## [How to complete this task]
Below this line is a set of entries; quote exactly the lines from the line that contains "ATOM 11 C C" to the line that contains "ATOM 27 C CA", both lines included.

## [Entries provided]

══════════

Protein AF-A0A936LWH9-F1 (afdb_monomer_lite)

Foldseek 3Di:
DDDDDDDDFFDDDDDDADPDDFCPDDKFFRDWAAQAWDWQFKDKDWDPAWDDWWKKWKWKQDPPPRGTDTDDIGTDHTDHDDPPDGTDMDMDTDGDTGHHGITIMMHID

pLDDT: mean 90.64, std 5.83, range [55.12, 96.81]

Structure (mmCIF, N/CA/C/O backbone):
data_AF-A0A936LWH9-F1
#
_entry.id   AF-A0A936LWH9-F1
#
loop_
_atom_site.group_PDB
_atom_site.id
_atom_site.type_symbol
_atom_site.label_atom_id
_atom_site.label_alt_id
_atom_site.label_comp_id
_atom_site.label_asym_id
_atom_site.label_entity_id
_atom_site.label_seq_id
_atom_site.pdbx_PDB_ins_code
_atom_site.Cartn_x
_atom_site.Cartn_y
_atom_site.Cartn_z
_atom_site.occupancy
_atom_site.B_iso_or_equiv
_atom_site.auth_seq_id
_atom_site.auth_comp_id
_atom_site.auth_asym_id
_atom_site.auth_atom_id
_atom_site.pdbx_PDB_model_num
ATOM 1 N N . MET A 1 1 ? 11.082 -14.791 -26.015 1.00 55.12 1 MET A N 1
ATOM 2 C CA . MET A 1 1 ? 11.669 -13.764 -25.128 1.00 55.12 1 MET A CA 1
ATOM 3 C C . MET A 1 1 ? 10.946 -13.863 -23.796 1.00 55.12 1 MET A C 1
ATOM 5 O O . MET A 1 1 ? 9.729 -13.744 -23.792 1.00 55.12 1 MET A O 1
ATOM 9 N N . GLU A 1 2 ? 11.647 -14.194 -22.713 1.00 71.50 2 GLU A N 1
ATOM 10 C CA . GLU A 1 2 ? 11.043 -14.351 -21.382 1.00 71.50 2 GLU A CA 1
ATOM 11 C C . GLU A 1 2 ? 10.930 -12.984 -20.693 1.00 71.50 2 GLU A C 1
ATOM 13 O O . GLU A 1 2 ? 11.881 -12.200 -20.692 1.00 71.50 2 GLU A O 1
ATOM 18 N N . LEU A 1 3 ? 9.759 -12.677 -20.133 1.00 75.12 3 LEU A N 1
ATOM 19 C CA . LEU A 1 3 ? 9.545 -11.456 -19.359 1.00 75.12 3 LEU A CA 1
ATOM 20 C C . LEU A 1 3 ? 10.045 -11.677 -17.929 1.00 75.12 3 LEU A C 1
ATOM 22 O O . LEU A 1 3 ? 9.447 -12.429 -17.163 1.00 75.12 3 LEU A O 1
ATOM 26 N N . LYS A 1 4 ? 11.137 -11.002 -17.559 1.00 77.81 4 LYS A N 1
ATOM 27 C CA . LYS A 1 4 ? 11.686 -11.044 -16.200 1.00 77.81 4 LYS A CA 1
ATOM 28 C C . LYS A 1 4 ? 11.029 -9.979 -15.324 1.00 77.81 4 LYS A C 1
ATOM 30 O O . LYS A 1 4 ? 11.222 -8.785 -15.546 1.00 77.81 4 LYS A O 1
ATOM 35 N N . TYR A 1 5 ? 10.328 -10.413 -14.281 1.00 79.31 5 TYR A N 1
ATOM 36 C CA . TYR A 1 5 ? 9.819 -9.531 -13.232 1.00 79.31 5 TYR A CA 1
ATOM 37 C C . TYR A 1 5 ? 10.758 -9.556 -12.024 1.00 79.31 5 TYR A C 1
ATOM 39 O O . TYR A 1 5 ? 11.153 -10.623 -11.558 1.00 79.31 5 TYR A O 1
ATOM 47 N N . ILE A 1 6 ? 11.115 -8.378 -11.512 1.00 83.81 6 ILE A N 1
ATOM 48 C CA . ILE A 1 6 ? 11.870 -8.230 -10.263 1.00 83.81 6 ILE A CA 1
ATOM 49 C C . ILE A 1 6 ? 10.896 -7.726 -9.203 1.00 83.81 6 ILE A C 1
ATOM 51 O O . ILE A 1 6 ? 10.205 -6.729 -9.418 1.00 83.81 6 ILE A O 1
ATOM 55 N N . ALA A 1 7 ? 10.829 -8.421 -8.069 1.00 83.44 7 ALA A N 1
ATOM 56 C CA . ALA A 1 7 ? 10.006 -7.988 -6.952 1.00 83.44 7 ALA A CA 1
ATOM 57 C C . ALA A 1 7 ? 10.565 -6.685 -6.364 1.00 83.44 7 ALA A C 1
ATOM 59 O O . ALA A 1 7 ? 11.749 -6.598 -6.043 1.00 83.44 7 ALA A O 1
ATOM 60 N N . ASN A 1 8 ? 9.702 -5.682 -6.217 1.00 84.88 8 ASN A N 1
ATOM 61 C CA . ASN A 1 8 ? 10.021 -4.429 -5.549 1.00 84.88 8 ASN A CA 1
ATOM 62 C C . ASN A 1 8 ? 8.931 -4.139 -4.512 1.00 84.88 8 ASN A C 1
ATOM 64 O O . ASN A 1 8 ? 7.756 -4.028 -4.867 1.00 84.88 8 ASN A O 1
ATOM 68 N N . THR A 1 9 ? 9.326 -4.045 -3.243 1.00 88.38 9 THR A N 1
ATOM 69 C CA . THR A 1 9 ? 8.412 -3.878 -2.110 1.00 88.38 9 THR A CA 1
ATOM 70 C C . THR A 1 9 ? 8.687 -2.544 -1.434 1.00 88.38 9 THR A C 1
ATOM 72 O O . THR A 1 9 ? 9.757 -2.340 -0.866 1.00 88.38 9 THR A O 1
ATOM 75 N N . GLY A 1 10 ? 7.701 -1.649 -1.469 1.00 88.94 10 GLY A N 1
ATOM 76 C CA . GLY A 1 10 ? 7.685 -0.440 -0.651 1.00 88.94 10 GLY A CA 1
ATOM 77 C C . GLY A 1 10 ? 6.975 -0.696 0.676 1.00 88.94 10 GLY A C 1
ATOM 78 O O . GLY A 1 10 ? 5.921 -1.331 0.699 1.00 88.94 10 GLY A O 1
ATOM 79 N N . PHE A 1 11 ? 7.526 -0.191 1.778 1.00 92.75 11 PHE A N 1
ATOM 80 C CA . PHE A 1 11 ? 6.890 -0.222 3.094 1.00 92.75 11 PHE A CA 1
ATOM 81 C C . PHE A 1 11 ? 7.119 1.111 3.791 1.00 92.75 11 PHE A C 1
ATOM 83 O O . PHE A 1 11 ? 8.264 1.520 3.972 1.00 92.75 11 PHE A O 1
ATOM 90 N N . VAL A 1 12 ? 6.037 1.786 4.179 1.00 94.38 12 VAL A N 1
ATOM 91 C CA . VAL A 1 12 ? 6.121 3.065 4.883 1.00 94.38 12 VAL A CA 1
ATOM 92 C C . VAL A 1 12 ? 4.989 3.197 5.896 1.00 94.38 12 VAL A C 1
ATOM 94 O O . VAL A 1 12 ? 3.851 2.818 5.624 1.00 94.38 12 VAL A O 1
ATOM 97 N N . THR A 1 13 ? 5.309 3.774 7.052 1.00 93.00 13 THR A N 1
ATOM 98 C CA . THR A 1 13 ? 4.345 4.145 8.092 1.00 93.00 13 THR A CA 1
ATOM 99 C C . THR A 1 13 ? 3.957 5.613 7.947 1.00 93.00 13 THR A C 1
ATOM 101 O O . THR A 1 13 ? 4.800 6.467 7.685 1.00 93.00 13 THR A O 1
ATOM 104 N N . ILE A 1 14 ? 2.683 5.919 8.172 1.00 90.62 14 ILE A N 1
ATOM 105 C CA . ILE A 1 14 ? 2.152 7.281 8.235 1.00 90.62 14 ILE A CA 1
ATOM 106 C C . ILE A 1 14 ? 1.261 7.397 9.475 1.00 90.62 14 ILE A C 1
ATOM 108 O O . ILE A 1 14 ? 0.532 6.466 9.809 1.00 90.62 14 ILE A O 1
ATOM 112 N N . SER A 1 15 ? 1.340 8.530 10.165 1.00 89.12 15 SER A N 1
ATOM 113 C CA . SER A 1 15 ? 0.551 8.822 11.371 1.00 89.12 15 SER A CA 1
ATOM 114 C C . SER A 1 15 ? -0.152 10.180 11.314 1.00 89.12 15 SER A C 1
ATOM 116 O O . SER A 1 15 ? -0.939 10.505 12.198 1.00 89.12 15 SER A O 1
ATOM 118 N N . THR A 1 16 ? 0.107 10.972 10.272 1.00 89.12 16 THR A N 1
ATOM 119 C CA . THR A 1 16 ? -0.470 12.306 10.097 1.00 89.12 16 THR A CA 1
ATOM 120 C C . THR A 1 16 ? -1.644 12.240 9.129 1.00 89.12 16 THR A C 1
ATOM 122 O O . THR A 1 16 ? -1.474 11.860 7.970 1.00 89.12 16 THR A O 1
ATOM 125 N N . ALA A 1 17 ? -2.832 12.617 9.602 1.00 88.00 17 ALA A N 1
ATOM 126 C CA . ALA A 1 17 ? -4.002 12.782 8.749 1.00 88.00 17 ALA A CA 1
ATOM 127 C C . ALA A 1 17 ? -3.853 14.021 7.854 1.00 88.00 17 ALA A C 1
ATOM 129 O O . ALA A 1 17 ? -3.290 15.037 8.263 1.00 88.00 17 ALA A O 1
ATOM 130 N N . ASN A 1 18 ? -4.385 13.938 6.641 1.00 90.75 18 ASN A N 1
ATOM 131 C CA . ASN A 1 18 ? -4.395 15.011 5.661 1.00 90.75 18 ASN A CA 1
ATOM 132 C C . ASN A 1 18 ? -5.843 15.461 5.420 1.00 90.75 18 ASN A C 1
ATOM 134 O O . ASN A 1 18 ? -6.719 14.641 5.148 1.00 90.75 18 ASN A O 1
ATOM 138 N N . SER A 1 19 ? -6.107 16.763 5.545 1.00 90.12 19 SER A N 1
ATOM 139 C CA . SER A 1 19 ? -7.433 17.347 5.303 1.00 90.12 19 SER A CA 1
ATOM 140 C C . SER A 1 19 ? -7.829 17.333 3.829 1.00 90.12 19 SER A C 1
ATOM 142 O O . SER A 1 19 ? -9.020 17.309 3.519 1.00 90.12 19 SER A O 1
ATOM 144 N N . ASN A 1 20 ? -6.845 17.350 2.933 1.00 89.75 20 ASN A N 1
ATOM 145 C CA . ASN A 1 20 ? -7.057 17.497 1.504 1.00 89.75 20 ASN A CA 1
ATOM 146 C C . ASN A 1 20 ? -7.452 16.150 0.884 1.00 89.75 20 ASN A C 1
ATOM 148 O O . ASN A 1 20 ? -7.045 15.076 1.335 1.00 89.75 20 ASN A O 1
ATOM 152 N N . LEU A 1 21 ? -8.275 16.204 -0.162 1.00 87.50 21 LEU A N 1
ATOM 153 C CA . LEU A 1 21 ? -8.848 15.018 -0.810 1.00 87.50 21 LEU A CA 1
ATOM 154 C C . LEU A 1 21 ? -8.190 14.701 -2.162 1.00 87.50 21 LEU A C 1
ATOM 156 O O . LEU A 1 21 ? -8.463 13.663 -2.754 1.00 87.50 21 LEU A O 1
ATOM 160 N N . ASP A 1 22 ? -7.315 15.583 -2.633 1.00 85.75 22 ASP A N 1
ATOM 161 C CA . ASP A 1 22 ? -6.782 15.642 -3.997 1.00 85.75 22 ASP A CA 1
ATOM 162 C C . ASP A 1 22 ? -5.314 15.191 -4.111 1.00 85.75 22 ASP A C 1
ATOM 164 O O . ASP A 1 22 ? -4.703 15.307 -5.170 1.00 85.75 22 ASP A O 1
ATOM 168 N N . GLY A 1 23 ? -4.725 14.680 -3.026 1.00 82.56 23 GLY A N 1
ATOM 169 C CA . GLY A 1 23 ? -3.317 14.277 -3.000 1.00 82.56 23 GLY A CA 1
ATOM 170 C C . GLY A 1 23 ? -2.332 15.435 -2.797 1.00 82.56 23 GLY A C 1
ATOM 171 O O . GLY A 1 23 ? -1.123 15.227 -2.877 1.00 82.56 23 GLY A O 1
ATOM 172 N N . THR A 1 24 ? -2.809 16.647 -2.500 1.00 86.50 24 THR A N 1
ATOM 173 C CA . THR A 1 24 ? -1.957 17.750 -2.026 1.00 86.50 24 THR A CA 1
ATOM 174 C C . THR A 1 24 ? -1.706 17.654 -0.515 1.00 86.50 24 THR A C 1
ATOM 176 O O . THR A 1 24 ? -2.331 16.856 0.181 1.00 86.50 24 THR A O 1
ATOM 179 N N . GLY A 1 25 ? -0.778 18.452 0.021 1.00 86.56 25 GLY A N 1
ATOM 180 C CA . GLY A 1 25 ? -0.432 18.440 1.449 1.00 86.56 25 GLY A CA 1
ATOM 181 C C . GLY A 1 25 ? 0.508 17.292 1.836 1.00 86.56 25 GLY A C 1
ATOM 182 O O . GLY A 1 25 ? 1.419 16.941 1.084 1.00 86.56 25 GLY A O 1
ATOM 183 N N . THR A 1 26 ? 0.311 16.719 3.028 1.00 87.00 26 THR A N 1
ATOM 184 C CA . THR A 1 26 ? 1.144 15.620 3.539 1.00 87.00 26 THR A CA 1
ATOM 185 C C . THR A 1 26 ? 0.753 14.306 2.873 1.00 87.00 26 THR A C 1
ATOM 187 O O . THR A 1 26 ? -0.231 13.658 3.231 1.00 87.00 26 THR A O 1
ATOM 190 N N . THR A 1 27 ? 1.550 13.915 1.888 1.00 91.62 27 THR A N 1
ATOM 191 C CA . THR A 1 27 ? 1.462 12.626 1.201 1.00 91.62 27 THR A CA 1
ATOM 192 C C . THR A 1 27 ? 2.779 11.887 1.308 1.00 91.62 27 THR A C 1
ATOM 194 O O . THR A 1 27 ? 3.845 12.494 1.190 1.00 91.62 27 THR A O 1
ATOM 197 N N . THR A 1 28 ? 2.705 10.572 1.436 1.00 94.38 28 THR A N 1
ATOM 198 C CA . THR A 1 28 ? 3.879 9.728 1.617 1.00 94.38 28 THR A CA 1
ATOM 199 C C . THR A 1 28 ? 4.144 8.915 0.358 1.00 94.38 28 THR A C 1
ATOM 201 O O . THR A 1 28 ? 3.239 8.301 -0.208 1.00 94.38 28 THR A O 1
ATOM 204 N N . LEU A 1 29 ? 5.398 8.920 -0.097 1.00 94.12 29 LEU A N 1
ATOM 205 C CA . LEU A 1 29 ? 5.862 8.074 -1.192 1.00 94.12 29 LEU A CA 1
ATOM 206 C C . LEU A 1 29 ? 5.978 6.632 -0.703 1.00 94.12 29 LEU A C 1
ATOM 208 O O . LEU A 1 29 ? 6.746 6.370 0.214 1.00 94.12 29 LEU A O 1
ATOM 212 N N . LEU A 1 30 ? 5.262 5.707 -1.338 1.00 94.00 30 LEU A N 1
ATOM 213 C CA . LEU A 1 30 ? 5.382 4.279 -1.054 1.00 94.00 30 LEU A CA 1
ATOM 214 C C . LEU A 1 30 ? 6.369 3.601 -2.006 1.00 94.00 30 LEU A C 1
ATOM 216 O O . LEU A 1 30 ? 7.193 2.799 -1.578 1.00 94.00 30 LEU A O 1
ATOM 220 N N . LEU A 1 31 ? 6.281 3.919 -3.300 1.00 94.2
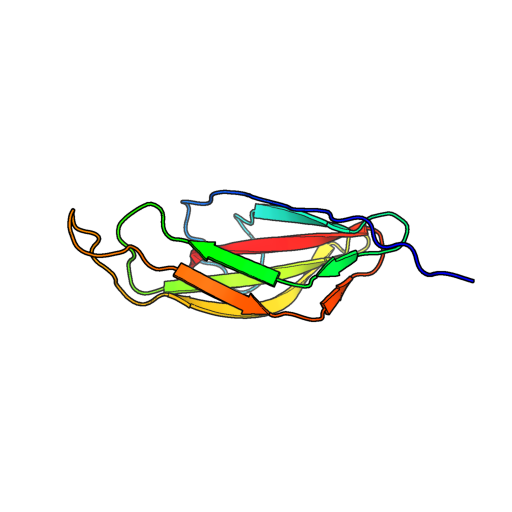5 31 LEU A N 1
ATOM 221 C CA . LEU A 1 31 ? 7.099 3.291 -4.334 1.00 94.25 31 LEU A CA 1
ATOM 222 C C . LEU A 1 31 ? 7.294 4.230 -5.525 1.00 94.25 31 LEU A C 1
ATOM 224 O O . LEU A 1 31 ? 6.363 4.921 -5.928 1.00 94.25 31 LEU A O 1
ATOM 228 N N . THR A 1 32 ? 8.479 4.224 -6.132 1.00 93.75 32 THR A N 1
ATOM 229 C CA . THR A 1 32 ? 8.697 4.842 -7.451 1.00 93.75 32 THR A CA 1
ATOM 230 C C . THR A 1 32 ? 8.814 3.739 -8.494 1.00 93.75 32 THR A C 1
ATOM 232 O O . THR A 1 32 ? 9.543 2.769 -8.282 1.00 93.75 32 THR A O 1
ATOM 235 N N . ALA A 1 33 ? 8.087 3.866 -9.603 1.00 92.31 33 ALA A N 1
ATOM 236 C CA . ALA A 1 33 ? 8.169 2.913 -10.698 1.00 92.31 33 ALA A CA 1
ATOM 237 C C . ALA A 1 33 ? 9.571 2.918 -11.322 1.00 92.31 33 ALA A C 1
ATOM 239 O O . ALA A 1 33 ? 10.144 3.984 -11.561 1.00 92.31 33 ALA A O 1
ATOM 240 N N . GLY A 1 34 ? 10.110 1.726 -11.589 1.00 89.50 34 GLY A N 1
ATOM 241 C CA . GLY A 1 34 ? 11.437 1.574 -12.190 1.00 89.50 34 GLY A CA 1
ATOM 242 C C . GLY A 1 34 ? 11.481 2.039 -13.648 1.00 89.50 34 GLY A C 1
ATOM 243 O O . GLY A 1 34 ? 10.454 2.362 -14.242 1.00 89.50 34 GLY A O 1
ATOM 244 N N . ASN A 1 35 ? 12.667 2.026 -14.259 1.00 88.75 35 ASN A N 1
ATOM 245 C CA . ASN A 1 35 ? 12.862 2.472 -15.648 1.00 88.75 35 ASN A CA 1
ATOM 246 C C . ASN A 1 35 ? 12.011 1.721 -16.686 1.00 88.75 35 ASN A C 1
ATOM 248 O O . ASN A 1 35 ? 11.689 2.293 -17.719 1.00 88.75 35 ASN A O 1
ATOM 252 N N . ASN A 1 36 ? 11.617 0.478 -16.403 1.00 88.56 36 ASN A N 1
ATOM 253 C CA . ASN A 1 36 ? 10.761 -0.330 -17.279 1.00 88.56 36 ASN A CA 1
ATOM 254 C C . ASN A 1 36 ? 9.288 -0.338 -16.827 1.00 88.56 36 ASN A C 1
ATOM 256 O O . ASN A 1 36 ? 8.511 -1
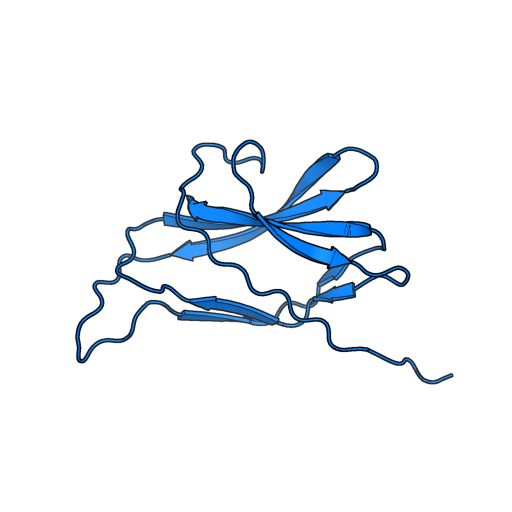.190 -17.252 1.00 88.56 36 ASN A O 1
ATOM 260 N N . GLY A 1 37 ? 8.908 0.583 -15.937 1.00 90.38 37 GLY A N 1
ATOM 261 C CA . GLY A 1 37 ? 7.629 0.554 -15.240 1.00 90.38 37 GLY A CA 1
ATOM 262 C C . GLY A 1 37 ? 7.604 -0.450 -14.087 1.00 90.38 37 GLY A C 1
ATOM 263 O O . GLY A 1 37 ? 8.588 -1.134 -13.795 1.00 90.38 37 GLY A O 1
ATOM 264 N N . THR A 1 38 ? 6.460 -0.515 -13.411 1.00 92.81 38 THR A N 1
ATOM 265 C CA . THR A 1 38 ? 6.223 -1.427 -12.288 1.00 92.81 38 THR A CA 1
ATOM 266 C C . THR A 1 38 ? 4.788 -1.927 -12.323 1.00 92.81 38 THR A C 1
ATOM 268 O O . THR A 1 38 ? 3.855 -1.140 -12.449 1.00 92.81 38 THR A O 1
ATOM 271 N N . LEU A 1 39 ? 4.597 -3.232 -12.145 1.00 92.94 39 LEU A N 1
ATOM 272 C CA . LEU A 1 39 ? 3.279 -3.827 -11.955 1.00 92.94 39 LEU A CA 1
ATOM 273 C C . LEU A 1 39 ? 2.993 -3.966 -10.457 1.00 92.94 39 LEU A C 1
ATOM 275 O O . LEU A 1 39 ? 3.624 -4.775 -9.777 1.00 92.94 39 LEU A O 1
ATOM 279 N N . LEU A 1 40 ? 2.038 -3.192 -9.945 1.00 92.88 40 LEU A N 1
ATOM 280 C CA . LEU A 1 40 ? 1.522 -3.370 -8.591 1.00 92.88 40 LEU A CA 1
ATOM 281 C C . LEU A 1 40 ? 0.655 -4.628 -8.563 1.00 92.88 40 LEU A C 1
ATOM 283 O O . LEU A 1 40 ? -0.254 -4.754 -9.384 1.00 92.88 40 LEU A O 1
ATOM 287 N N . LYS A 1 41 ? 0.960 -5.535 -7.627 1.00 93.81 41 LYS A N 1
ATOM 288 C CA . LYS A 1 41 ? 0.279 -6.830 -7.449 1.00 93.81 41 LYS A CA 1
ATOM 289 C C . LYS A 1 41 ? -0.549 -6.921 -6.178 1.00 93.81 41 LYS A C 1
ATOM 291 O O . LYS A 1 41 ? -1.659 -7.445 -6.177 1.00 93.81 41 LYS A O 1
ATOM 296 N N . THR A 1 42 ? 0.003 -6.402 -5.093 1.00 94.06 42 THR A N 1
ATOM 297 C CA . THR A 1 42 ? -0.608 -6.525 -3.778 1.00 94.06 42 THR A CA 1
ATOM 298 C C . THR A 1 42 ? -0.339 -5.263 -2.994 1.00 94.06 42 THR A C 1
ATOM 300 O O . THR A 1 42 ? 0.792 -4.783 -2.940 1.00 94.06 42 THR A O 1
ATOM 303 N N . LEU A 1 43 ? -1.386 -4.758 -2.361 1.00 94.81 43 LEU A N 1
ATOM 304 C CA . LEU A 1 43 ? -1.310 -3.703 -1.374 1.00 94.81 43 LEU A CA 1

══════════

## [Result]
ATOM 11 C C . GLU A 1 2 ? 10.930 -12.984 -20.693 1.00 71.50 2 GLU A C 1
ATOM 13 O O . GLU A 1 2 ? 11.881 -12.200 -20.692 1.00 71.50 2 GLU A O 1
ATOM 18 N N . LEU A 1 3 ? 9.759 -12.677 -20.133 1.00 75.12 3 LEU A N 1
ATOM 19 C CA . LEU A 1 3 ? 9.545 -11.456 -19.359 1.00 75.12 3 LEU A CA 1
ATOM 20 C C . LEU A 1 3 ? 10.045 -11.677 -17.929 1.00 75.12 3 LEU A C 1
ATOM 22 O O . LEU A 1 3 ? 9.447 -12.429 -17.163 1.00 75.12 3 LEU A O 1
ATOM 26 N N . LYS A 1 4 ? 11.137 -11.002 -17.559 1.00 77.81 4 LYS A N 1
ATOM 27 C CA . LYS A 1 4 ? 11.686 -11.044 -16.200 1.00 77.81 4 LYS A CA 1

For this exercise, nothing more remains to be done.